Post-settlement, pre-merger housecleaning…

October 6, 2006

broom.jpegLast week, Mercury Interactive (MERQ) announced that it had proposed a $35 million settlement with the SEC over stock option issues and a formal investigation. By the end of the year, Mercury is expected to become a part of Hewlett Packard (HPQ) in a $4.5 billion deal.

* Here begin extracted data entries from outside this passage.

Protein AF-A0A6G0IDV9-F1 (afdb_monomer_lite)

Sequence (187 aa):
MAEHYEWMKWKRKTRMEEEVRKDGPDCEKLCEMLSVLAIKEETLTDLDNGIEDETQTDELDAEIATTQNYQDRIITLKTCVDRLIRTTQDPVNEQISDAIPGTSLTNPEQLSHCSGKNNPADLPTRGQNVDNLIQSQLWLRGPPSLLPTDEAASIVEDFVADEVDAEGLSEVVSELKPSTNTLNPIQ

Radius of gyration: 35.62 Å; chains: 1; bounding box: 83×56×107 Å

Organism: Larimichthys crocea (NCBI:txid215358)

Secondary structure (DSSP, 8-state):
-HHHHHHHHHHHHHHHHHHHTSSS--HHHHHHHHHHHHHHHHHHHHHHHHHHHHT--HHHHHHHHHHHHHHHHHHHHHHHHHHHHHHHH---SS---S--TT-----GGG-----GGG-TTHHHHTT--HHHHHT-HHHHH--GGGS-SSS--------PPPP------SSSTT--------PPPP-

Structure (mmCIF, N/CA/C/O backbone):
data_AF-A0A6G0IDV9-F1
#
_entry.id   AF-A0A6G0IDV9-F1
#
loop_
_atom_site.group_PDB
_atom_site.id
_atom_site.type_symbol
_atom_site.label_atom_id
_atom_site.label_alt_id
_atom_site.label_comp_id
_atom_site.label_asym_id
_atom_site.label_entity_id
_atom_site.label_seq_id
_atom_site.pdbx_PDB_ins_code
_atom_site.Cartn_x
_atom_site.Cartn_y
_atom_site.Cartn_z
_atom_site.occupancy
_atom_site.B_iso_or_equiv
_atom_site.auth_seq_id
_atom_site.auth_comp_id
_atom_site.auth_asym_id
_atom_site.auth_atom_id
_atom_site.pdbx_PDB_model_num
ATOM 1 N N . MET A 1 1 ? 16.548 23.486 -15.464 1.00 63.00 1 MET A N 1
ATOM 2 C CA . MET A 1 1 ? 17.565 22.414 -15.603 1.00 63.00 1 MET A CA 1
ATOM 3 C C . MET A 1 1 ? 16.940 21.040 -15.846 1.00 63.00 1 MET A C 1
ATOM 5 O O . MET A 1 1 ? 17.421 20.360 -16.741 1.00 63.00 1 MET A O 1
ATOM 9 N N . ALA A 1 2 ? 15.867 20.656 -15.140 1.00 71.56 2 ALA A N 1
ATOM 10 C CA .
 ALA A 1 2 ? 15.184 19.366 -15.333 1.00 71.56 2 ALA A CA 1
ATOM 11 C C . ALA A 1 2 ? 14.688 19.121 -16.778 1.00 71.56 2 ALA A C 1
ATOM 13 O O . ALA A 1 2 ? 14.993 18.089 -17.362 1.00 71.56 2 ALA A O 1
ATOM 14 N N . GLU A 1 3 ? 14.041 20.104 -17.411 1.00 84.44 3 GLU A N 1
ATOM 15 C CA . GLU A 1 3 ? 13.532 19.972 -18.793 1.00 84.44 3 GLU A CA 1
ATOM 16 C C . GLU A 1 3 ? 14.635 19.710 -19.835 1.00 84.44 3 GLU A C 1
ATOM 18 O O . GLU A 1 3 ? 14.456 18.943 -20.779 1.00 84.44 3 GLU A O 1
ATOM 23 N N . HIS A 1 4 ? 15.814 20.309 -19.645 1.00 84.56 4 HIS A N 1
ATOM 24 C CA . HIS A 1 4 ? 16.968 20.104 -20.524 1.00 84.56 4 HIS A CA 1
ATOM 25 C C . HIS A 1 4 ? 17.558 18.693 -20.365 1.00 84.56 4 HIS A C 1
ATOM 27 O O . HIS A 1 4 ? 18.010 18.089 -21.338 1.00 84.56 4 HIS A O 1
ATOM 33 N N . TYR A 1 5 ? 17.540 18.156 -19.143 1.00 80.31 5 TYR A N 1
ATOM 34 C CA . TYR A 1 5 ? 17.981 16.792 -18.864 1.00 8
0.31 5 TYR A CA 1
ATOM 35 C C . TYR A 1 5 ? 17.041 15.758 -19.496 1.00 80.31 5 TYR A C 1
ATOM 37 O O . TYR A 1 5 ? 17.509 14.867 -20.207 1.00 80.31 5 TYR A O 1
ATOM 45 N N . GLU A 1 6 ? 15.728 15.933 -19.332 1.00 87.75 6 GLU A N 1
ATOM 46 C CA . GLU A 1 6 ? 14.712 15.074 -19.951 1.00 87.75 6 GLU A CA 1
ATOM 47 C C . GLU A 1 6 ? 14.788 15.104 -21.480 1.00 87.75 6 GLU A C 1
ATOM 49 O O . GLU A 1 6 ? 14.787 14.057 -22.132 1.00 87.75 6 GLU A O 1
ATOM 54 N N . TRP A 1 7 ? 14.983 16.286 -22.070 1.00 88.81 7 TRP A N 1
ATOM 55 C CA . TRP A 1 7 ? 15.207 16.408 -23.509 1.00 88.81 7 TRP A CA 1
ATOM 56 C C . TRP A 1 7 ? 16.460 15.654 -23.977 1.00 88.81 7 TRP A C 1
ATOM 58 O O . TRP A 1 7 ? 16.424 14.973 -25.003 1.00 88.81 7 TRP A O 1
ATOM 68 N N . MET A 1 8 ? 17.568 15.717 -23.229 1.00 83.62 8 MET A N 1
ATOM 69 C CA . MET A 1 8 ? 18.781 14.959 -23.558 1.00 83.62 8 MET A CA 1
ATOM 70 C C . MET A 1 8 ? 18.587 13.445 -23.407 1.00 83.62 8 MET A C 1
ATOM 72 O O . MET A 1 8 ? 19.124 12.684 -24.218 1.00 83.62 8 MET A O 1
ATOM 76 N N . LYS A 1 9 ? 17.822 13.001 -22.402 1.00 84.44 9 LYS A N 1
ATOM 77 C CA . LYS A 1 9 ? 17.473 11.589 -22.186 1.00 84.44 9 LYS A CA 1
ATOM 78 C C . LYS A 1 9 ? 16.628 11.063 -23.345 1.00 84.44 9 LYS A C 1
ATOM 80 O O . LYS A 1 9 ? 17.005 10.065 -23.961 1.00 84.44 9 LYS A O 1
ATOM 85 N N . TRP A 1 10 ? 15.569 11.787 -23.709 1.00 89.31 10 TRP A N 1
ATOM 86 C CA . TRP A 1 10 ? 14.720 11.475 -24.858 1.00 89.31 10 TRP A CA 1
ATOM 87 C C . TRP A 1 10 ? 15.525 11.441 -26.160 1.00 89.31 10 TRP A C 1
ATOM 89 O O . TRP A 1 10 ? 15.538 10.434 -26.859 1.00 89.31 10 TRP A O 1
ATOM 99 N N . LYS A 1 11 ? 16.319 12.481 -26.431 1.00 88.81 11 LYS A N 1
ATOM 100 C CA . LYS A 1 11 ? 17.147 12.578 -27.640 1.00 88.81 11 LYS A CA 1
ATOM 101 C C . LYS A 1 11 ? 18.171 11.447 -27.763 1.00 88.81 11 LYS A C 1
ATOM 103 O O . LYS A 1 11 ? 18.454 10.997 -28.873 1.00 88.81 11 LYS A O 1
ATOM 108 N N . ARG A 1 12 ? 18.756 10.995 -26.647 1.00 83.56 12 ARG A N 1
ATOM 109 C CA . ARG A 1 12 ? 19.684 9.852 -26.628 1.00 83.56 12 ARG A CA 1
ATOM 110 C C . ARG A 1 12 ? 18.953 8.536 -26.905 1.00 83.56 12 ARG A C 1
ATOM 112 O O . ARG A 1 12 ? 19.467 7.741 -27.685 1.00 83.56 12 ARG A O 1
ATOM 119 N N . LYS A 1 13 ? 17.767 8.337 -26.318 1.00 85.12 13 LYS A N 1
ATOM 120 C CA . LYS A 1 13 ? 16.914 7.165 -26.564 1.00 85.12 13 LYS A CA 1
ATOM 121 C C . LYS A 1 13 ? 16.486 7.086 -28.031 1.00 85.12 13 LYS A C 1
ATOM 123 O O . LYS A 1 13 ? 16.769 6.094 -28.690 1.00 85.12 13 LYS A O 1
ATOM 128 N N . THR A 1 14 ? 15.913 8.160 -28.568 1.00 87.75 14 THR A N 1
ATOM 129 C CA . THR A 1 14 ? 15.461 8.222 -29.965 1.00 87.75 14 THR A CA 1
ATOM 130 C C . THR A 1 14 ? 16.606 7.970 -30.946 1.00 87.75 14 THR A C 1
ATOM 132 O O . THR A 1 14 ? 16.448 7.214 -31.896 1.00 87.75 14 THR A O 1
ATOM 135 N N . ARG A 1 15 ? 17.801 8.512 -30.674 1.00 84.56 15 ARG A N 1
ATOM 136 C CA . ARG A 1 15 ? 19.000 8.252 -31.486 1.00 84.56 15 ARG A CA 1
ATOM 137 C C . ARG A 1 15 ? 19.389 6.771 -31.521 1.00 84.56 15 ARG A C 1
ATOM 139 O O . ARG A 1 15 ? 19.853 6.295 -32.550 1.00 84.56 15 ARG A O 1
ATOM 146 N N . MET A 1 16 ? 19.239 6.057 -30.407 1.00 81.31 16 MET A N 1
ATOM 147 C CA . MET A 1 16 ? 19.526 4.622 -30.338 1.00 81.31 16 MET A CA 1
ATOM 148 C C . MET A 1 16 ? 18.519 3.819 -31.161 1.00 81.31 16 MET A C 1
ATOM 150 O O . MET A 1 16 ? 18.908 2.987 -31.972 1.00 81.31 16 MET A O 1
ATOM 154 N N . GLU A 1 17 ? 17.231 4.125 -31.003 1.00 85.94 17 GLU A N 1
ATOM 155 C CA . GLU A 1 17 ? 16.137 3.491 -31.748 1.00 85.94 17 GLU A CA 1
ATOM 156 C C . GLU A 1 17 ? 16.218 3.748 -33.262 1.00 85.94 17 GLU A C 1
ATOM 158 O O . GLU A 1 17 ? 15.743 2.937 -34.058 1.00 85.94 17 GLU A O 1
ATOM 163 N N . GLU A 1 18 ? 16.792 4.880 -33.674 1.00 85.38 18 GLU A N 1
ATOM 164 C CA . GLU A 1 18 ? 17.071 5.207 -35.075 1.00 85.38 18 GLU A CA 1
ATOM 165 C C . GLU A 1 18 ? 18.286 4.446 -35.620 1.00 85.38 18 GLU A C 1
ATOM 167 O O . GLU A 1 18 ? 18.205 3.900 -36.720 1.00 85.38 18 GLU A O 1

So perhaps it should come  as no surprise that Mercury decided to do a bit of housecleaning in the 10-K it filed yesterday by disclosing how much it has spent over the past three years to provide former CFO Doug Smith with a car: $250K. In the filing, it’s not clear whether the company meant an actual car service, of the Town Car variety, or whether it was an expense to provide Smith with a car. What is clear is that they spent $88K in fiscal 2005 on the service, $89K in fiscal 2004 and another $72K in fiscal 2003 on providing the perk, not to mention the obligatory tax gross-up. Though Mercury has provided limited disclosure on this perk for Smith in the past, it hasn’t been consistent. For example, in last year’s proxy, the company disclosed spending $80.7K in fiscal 2002, but nothing in 2003 for Smith’s car service. Then, for 2004, it says it spent $84.3K, which doesn’t match the number in the current filing.

So what do you think? Did Mercury spend the money on a Town Car or an S-Class? Footnoted.org reports. You decide.